Марина смотрела на него от двери горячими, чуть раскосыми цыганскими глазами.
— Нарушение санаторного режима, Кирилл Иванович. Ночью надо спать.
В Марине уже не было почти ничего девического, незавершенного, как в Любе. Весь ее облик дышал силой, состоявшейся, но невостребованной женской красотой.
Кирилл любовался ею, сидя по-турецки в кровати:
— Только вместе с тобой.
Марина расстегнула верхнюю пуговичку на халате.
— В оплату санаторной путевки эти услуги не включены.
— Оплатим дополнительно.
Кирилл потянулся к Марине, но она сделала предостерегающий жест рукой и улыбнулась своим красиво очерченным ртом.
— Ваше предложение будет рассмотрено позже.
Кирилл рассмеялся и обхватил себя обеими руками за плечи, точно добровольно влез в смирительную рубашку.

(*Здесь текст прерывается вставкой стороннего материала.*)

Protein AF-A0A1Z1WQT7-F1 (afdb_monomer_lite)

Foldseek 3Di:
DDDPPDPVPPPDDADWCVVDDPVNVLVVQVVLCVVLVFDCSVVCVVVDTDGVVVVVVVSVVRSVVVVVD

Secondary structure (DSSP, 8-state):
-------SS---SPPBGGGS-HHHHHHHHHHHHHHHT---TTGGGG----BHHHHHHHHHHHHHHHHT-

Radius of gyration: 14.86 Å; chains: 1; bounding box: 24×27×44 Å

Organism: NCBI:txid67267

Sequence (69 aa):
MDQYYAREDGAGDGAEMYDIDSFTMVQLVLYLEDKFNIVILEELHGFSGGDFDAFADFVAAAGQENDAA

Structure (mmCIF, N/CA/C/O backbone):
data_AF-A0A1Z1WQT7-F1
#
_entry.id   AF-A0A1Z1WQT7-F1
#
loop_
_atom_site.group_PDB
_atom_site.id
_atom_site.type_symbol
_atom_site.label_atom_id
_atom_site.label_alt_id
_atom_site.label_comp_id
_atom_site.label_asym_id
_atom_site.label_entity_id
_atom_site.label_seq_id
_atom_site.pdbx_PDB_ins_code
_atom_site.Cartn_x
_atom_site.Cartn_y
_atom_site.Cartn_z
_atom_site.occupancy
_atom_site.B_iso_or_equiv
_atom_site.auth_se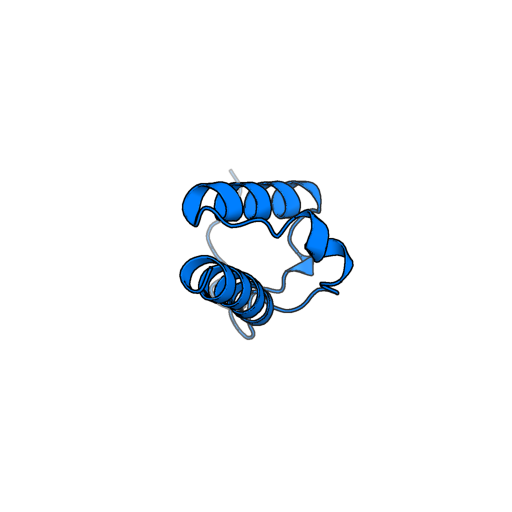q_id
_atom_site.auth_comp_id
_ato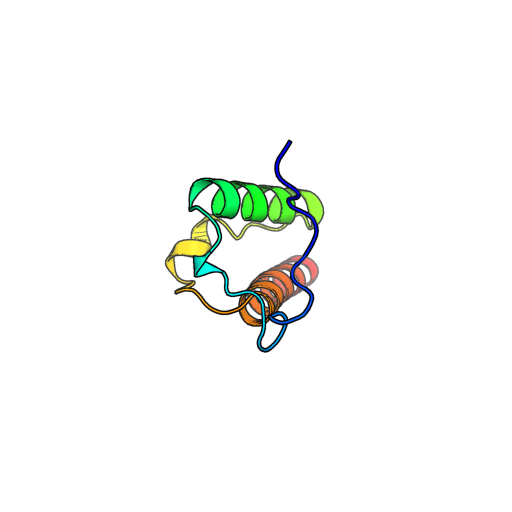m_site.auth_asym_id
_atom_site.auth_atom_id
_atom_site.pdbx_PDB_model_num
ATOM 1 N N . MET A 1 1 ? 6.752 19.244 -30.441 1.00 42.38 1 MET A N 1
ATOM 2 C CA . MET A 1 1 ? 5.613 18.528 -29.828 1.00 42.38 1 MET A CA 1
ATOM 3 C C . MET A 1 1 ? 5.981 17.064 -29.906 1.00 42.38 1 MET A C 1
ATOM 5 O O . MET A 1 1 ? 5.580 16.377 -30.838 1.00 42.38 1 MET A O 1
ATOM 9 N N . ASP A 1 2 ? 6.889 16.664 -29.020 1.00 43.75 2 ASP A N 1
ATOM 10 C CA . ASP A 1 2 ? 7.468 15.327 -29.009 1.00 43.75 2 ASP A CA 1
ATOM 11 C C . ASP A 1 2 ? 6.432 14.320 -28.526 1.00 43.75 2 ASP A C 1
ATOM 13 O O . ASP A 1 2 ? 5.723 14.530 -27.541 1.00 43.75 2 ASP A O 1
ATOM 17 N N . GLN A 1 3 ? 6.298 13.264 -29.317 1.00 49.06 3 GLN A N 1
ATOM 18 C CA . GLN A 1 3 ? 5.304 12.220 -29.167 1.00 49.06 3 GLN A CA 1
ATOM 19 C C . GLN A 1 3 ? 5.703 11.314 -28.000 1.00 49.06 3 GLN A C 1
ATOM 21 O O . GLN A 1 3 ? 6.448 10.357 -28.171 1.00 49.06 3 GLN A O 1
ATOM 26 N N . TYR A 1 4 ? 5.172 11.602 -26.814 1.00 55.03 4 TYR A N 1
ATOM 27 C CA . TYR A 1 4 ? 5.190 10.702 -25.655 1.00 55.03 4 TYR A CA 1
ATOM 28 C C . TYR A 1 4 ? 4.079 9.638 -25.746 1.00 55.03 4 TYR A C 1
ATOM 30 O O . TYR A 1 4 ? 3.421 9.332 -24.756 1.00 55.03 4 TYR A O 1
ATOM 38 N N . TYR A 1 5 ? 3.823 9.085 -26.935 1.00 54.28 5 TYR A N 1
ATOM 39 C CA . TYR A 1 5 ? 2.901 7.959 -27.084 1.00 54.28 5 TYR A CA 1
ATOM 40 C C . TYR A 1 5 ? 3.696 6.659 -27.193 1.00 54.28 5 TYR A C 1
ATOM 42 O O . TYR A 1 5 ? 4.287 6.361 -28.225 1.00 54.28 5 TYR A O 1
ATOM 50 N N . ALA A 1 6 ? 3.715 5.960 -26.057 1.00 55.44 6 ALA A N 1
ATOM 51 C CA . ALA A 1 6 ? 3.828 4.518 -25.864 1.00 55.44 6 ALA A CA 1
ATOM 52 C C . ALA A 1 6 ? 4.725 3.747 -26.847 1.00 55.44 6 ALA A C 1
ATOM 54 O O . ALA A 1 6 ? 4.314 3.346 -27.934 1.00 55.44 6 ALA A O 1
ATOM 55 N N . ARG A 1 7 ? 5.936 3.425 -26.387 1.00 49.72 7 ARG A N 1
ATOM 56 C CA . ARG A 1 7 ? 6.687 2.292 -26.922 1.00 49.72 7 ARG A CA 1
ATOM 57 C C . ARG A 1 7 ? 6.032 1.012 -26.393 1.00 49.72 7 ARG A C 1
ATOM 59 O O . ARG A 1 7 ? 6.238 0.660 -25.240 1.00 49.72 7 ARG A O 1
ATOM 66 N N . GLU A 1 8 ? 5.252 0.335 -27.232 1.00 55.16 8 GLU A N 1
ATOM 67 C CA . GLU A 1 8 ? 4.605 -0.958 -26.928 1.00 55.16 8 GLU A CA 1
ATOM 68 C C . GLU A 1 8 ? 5.587 -2.155 -26.882 1.00 55.16 8 GLU A C 1
ATOM 70 O O . GLU A 1 8 ? 5.167 -3.292 -26.705 1.00 55.16 8 GLU A O 1
ATOM 75 N N . ASP A 1 9 ? 6.901 -1.921 -26.972 1.00 46.94 9 ASP A N 1
ATOM 76 C CA . ASP A 1 9 ? 7.940 -2.966 -27.034 1.00 46.94 9 ASP A CA 1
ATOM 77 C C . ASP A 1 9 ? 8.747 -3.128 -25.726 1.00 46.94 9 ASP A C 1
ATOM 79 O O . ASP A 1 9 ? 9.935 -3.451 -25.766 1.00 46.94 9 ASP A O 1
ATOM 83 N N . GLY A 1 10 ? 8.151 -2.847 -24.562 1.00 46.44 10 GLY A N 1
ATOM 84 C CA . GLY A 1 10 ? 8.874 -2.873 -23.278 1.00 46.44 10 GLY A CA 1
ATOM 85 C C . GLY A 1 10 ? 8.080 -3.281 -22.038 1.00 46.44 10 GLY A C 1
ATOM 86 O O . GLY A 1 10 ? 8.656 -3.292 -20.961 1.00 46.44 10 GLY A O 1
ATOM 87 N N . ALA A 1 11 ? 6.798 -3.641 -22.156 1.00 49.56 11 ALA A N 1
ATOM 88 C CA . ALA A 1 11 ? 6.007 -4.168 -21.033 1.00 49.56 11 ALA A CA 1
ATOM 89 C C . ALA A 1 11 ? 6.297 -5.666 -20.786 1.00 49.56 11 ALA A C 1
ATOM 91 O O . ALA A 1 11 ? 5.385 -6.483 -20.670 1.00 49.56 11 ALA A O 1
ATOM 92 N N . GLY A 1 12 ? 7.576 -6.038 -20.830 1.00 50.19 12 GLY A N 1
ATOM 93 C CA . GLY A 1 12 ? 8.065 -7.361 -20.473 1.00 50.19 12 GLY A CA 1
ATOM 94 C C . GLY A 1 12 ? 8.714 -7.270 -19.101 1.00 50.19 12 GLY A C 1
ATOM 95 O O . GLY A 1 12 ? 9.679 -6.529 -18.957 1.00 50.19 12 GLY A O 1
ATOM 96 N N . ASP A 1 13 ? 8.175 -8.044 -18.161 1.00 53.97 13 ASP A N 1
ATOM 97 C CA . ASP A 1 13 ? 8.390 -7.982 -16.708 1.00 53.97 13 ASP A CA 1
ATOM 98 C C . ASP A 1 13 ? 7.772 -6.749 -16.033 1.00 53.97 13 ASP A C 1
ATOM 100 O O . ASP A 1 13 ? 7.710 -5.665 -16.606 1.00 53.97 13 ASP A O 1
ATOM 104 N N . GLY A 1 14 ? 7.187 -6.963 -14.852 1.00 57.38 14 GLY A N 1
ATOM 105 C CA . GLY A 1 14 ? 6.349 -5.995 -14.145 1.00 57.38 14 GLY A CA 1
ATOM 106 C C . GLY A 1 14 ? 7.003 -4.622 -14.009 1.00 57.38 14 GLY A C 1
ATOM 107 O O . GLY A 1 14 ? 8.220 -4.505 -13.894 1.00 57.38 14 GLY A O 1
ATOM 108 N N . ALA A 1 15 ? 6.187 -3.566 -14.025 1.00 62.00 15 ALA A N 1
ATOM 109 C CA . ALA A 1 15 ? 6.697 -2.229 -13.762 1.00 62.00 15 ALA A CA 1
ATOM 110 C C . ALA A 1 15 ? 7.408 -2.233 -12.396 1.00 62.00 15 ALA A C 1
ATOM 112 O O . ALA A 1 15 ? 6.844 -2.646 -11.380 1.00 62.00 15 ALA A O 1
ATOM 113 N N . GLU A 1 16 ? 8.677 -1.849 -12.383 1.00 71.31 16 GLU A N 1
ATOM 114 C CA . GLU A 1 16 ? 9.462 -1.865 -11.160 1.00 71.31 16 GLU A CA 1
ATOM 115 C C . GLU A 1 16 ? 9.087 -0.652 -10.304 1.00 71.31 16 GLU A C 1
ATOM 117 O O . GLU A 1 16 ? 8.958 0.466 -10.809 1.00 71.31 16 GLU A O 1
ATOM 122 N N . MET A 1 17 ? 8.939 -0.828 -8.987 1.00 78.12 17 MET A N 1
ATOM 123 C CA . MET A 1 17 ? 8.614 0.314 -8.127 1.00 78.12 17 MET A CA 1
ATOM 124 C C . MET A 1 17 ? 9.752 1.335 -8.021 1.00 78.12 17 MET A C 1
ATOM 126 O O . MET A 1 17 ? 9.506 2.471 -7.620 1.00 78.12 17 MET A O 1
ATOM 130 N N . TYR A 1 18 ? 10.988 0.963 -8.372 1.00 72.12 18 TYR A N 1
ATOM 131 C CA . TYR A 1 18 ? 12.150 1.855 -8.285 1.00 72.12 18 TYR A CA 1
ATOM 132 C C . TYR A 1 18 ? 12.082 3.028 -9.278 1.00 72.12 18 TYR A C 1
ATOM 134 O O . TYR A 1 18 ? 12.763 4.032 -9.071 1.00 72.12 18 TYR A O 1
ATOM 142 N N . ASP A 1 19 ? 11.250 2.924 -10.321 1.00 80.12 19 ASP A N 1
ATOM 143 C CA . ASP A 1 19 ? 11.001 4.008 -11.279 1.00 80.12 19 ASP A CA 1
ATOM 144 C C . ASP A 1 19 ? 10.118 5.125 -10.696 1.00 80.12 19 ASP A C 1
ATOM 146 O O . ASP A 1 19 ? 10.045 6.227 -11.250 1.00 80.12 19 ASP A O 1
ATOM 150 N N . ILE A 1 20 ? 9.443 4.867 -9.573 1.00 82.44 20 ILE A N 1
ATOM 151 C CA . ILE A 1 20 ? 8.598 5.844 -8.891 1.00 82.44 20 ILE A CA 1
ATOM 152 C C . ILE A 1 20 ? 9.471 6.704 -7.980 1.00 82.44 20 ILE A C 1
ATOM 154 O O . ILE A 1 20 ? 10.205 6.205 -7.127 1.00 82.44 20 ILE A O 1
ATOM 158 N N . ASP A 1 21 ? 9.360 8.025 -8.113 1.00 84.81 21 ASP A N 1
ATOM 159 C CA . ASP A 1 21 ? 10.030 8.923 -7.183 1.00 84.81 21 ASP A CA 1
ATOM 160 C C . ASP A 1 21 ? 9.478 8.763 -5.751 1.00 84.81 21 ASP A C 1
ATOM 162 O O . ASP A 1 21 ? 8.309 8.437 -5.527 1.00 84.81 21 ASP A O 1
ATOM 166 N N . SER A 1 22 ? 10.326 9.014 -4.753 1.00 85.25 22 SER A N 1
ATOM 167 C CA . SER A 1 22 ? 9.980 8.789 -3.346 1.00 85.25 22 SER A CA 1
ATOM 168 C C . SER A 1 22 ? 8.793 9.624 -2.860 1.00 85.25 22 SER A C 1
ATOM 170 O O . SER A 1 22 ? 8.087 9.199 -1.946 1.00 85.25 22 SER A O 1
ATOM 172 N N . PHE A 1 23 ? 8.536 10.787 -3.462 1.00 88.69 23 PHE A N 1
ATOM 173 C CA . PHE A 1 23 ? 7.374 11.598 -3.121 1.00 88.69 23 PHE A CA 1
ATOM 174 C C . PHE A 1 23 ? 6.092 10.984 -3.692 1.00 88.69 23 PHE A C 1
ATOM 176 O O . PHE A 1 23 ? 5.119 10.827 -2.957 1.00 88.69 23 PHE A O 1
ATOM 183 N N . THR A 1 24 ? 6.102 10.572 -4.959 1.00 89.69 24 THR A N 1
ATOM 184 C CA . THR A 1 24 ? 4.992 9.864 -5.608 1.00 89.69 24 THR A CA 1
ATOM 185 C C . THR A 1 24 ? 4.676 8.553 -4.890 1.00 89.69 24 THR A C 1
ATOM 187 O O . THR A 1 24 ? 3.502 8.241 -4.698 1.00 89.69 24 THR A O 1
ATOM 190 N N . MET A 1 25 ? 5.689 7.835 -4.397 1.00 88.00 25 MET A N 1
ATOM 191 C CA . MET A 1 25 ? 5.489 6.642 -3.572 1.00 88.00 25 MET A CA 1
ATOM 192 C C . MET A 1 25 ? 4.731 6.959 -2.274 1.00 88.00 25 MET A C 1
ATOM 194 O O . MET A 1 25 ? 3.746 6.300 -1.951 1.00 88.00 25 MET A O 1
ATOM 198 N N . VAL A 1 26 ? 5.128 8.012 -1.553 1.00 90.81 26 VAL A N 1
ATOM 199 C CA . VAL A 1 26 ? 4.410 8.450 -0.343 1.00 90.81 26 VAL A CA 1
ATOM 200 C C . VAL A 1 26 ? 2.971 8.861 -0.665 1.00 90.81 26 VAL A C 1
ATOM 202 O O . VAL A 1 26 ? 2.058 8.499 0.072 1.00 90.81 26 VAL A O 1
ATOM 205 N N . GLN A 1 27 ? 2.742 9.582 -1.768 1.00 92.75 27 GLN A N 1
ATOM 206 C CA . GLN A 1 27 ? 1.387 9.964 -2.187 1.00 92.75 27 GLN A CA 1
ATOM 207 C C . GLN A 1 27 ? 0.516 8.744 -2.513 1.00 92.75 27 GLN A C 1
ATOM 209 O O . GLN A 1 27 ? -0.654 8.711 -2.135 1.00 92.75 27 GLN A O 1
ATOM 214 N N . LEU A 1 28 ? 1.082 7.736 -3.184 1.00 91.19 28 LEU A N 1
ATOM 215 C CA . LEU A 1 28 ? 0.397 6.479 -3.472 1.00 91.19 28 LEU A CA 1
ATOM 216 C C . LEU A 1 28 ? -0.015 5.771 -2.178 1.00 91.19 28 LEU A C 1
ATOM 218 O O . LEU A 1 28 ? -1.163 5.356 -2.051 1.00 91.19 28 LEU A O 1
ATOM 222 N N . VAL A 1 29 ? 0.897 5.675 -1.211 1.00 92.06 29 VAL A N 1
ATOM 223 C CA . VAL A 1 29 ? 0.632 5.033 0.082 1.00 92.06 29 VAL A CA 1
ATOM 224 C C . VAL A 1 29 ? -0.470 5.765 0.851 1.00 92.06 29 VAL A C 1
ATOM 226 O O . VAL A 1 29 ? -1.448 5.133 1.235 1.00 92.06 29 VAL A O 1
ATOM 229 N N . LEU A 1 30 ? -0.385 7.093 0.983 1.00 93.94 30 LEU A N 1
ATOM 230 C CA . LEU A 1 30 ? -1.414 7.907 1.650 1.00 93.94 30 LEU A CA 1
ATOM 231 C C . LEU A 1 30 ? -2.797 7.767 0.993 1.00 93.94 30 LEU A C 1
ATOM 233 O O . LEU A 1 30 ? -3.819 7.743 1.675 1.00 93.94 30 LEU A O 1
ATOM 237 N N . TYR A 1 31 ? -2.842 7.664 -0.338 1.00 94.44 31 TYR A N 1
ATOM 238 C CA . TYR A 1 31 ? -4.090 7.422 -1.061 1.00 94.44 31 TYR A CA 1
ATOM 239 C C . TYR A 1 31 ? -4.687 6.044 -0.743 1.00 94.44 31 TYR A C 1
ATOM 241 O O . TYR A 1 31 ? -5.904 5.913 -0.616 1.00 94.44 31 TYR A O 1
ATOM 249 N N . LEU A 1 32 ? -3.850 5.012 -0.634 1.00 93.12 32 LEU A N 1
ATOM 250 C CA . LEU A 1 32 ? -4.293 3.655 -0.311 1.00 93.12 32 LEU A CA 1
ATOM 251 C C . LEU A 1 32 ? -4.785 3.552 1.135 1.00 93.12 32 LEU A C 1
ATOM 253 O O . LEU A 1 32 ? -5.812 2.917 1.367 1.00 93.12 32 LEU A O 1
ATOM 257 N N . GLU A 1 33 ? -4.109 4.218 2.072 1.00 93.88 33 GLU A N 1
ATOM 258 C CA . GLU A 1 33 ? -4.548 4.342 3.466 1.00 93.88 33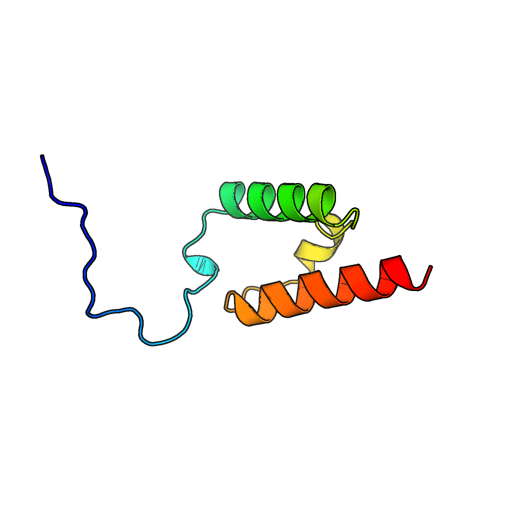 GLU A CA 1
ATOM 259 C C . GLU A 1 33 ? -5.953 4.934 3.567 1.00 93.88 33 GLU A C 1
ATOM 261 O O . GLU A 1 33 ? -6.835 4.316 4.156 1.00 93.88 33 GLU A O 1
ATOM 266 N N . ASP A 1 34 ? -6.194 6.079 2.924 1.00 93.75 34 ASP A N 1
ATOM 267 C CA . ASP A 1 34 ? -7.515 6.720 2.903 1.00 93.75 34 ASP A CA 1
ATOM 268 C C . ASP A 1 34 ? -8.575 5.823 2.244 1.00 93.75 34 ASP A C 1
ATOM 270 O O . ASP A 1 34 ? -9.672 5.631 2.771 1.00 93.75 34 ASP A O 1
ATOM 274 N N . LYS A 1 35 ? -8.239 5.212 1.103 1.00 94.19 35 LYS A N 1
ATOM 275 C CA . LYS A 1 35 ? -9.190 4.420 0.315 1.00 94.19 35 LYS A CA 1
ATOM 276 C C . LYS A 1 35 ? -9.617 3.122 0.989 1.00 94.19 35 LYS A C 1
ATOM 278 O O . LYS A 1 35 ? -10.774 2.724 0.852 1.00 94.19 35 LYS A O 1
ATOM 283 N N . PHE A 1 36 ? -8.682 2.441 1.639 1.00 90.81 36 PHE A N 1
ATOM 284 C CA . PHE A 1 36 ? -8.924 1.155 2.290 1.00 90.81 36 PHE A CA 1
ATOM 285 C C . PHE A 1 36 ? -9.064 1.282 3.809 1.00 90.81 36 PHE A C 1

— О’кей! Пока я согласен на показ.
— Показ так показ.
Марина повернулась спиной к Кириллу и сбросила халатик, под которым уже не было ни лифчика, ни трусиков. Легким движением рук она распустила волосы, медленно повернулась и прошлась по палате, как ходят манекенщицы по подиуму — то ли по телевизору насмотрелась, то ли от природы была в ней эта грация.
Марина исполняла что-то вроде танца. Кирилл, не двигаясь с места, наблюдал за ней.
— Ты прекрасна. Иди ко мне.
Но Марина кончиком ноги подцепила с пола халат, мгновенно оделась, сверкнула насмешливыми глазами.
— Утром деньги, вечером стулья.
Кирилл достал из нагрудного кармана рубашки пятьдесят долларов. Марина двумя пальчиками выхватила деньги, послала Кириллу воздушный поцелуй и выскочила из палаты.
Кирилл тихо рассмеялся и несколько раз ткнул кулаком подушку. Довольно оглядел палату, которая все еще была, казалось, наполнена присутствием молодых прекрасных женщин, сладко потянулся и погасил ночник — было уже почти светло.
В липах напротив его окна проснулась и защебетала птица. Потом другая. Потом еще одна. А через несколько минут взошло солнце. Но этого Кирилл уже не видел. Он крепко спал и во сне продолжал улыбаться чему-то.
* * *
…Ему снова снилась молодая рыжая женщина. Они шли, обнявшись, через какую-то темную подворотню, и он, воспользовавшись тем, что никто не видит, хотел поцеловать ее. Но она смеялась и отворачивала лицо. Потом они входили в темный подъезд, поднимались по лестнице, оказывались в неубранной грязной квартире, где были еще какие-то мужчины и женщины. Потом была комната с обшарпанными обоями, и светящееся тело рыжеволосой молодой женщины, и родинка под ее левой грудью. Женщина склонялась над ним, и сияние от ее тела становилось совершенно нестерпимым, горячим.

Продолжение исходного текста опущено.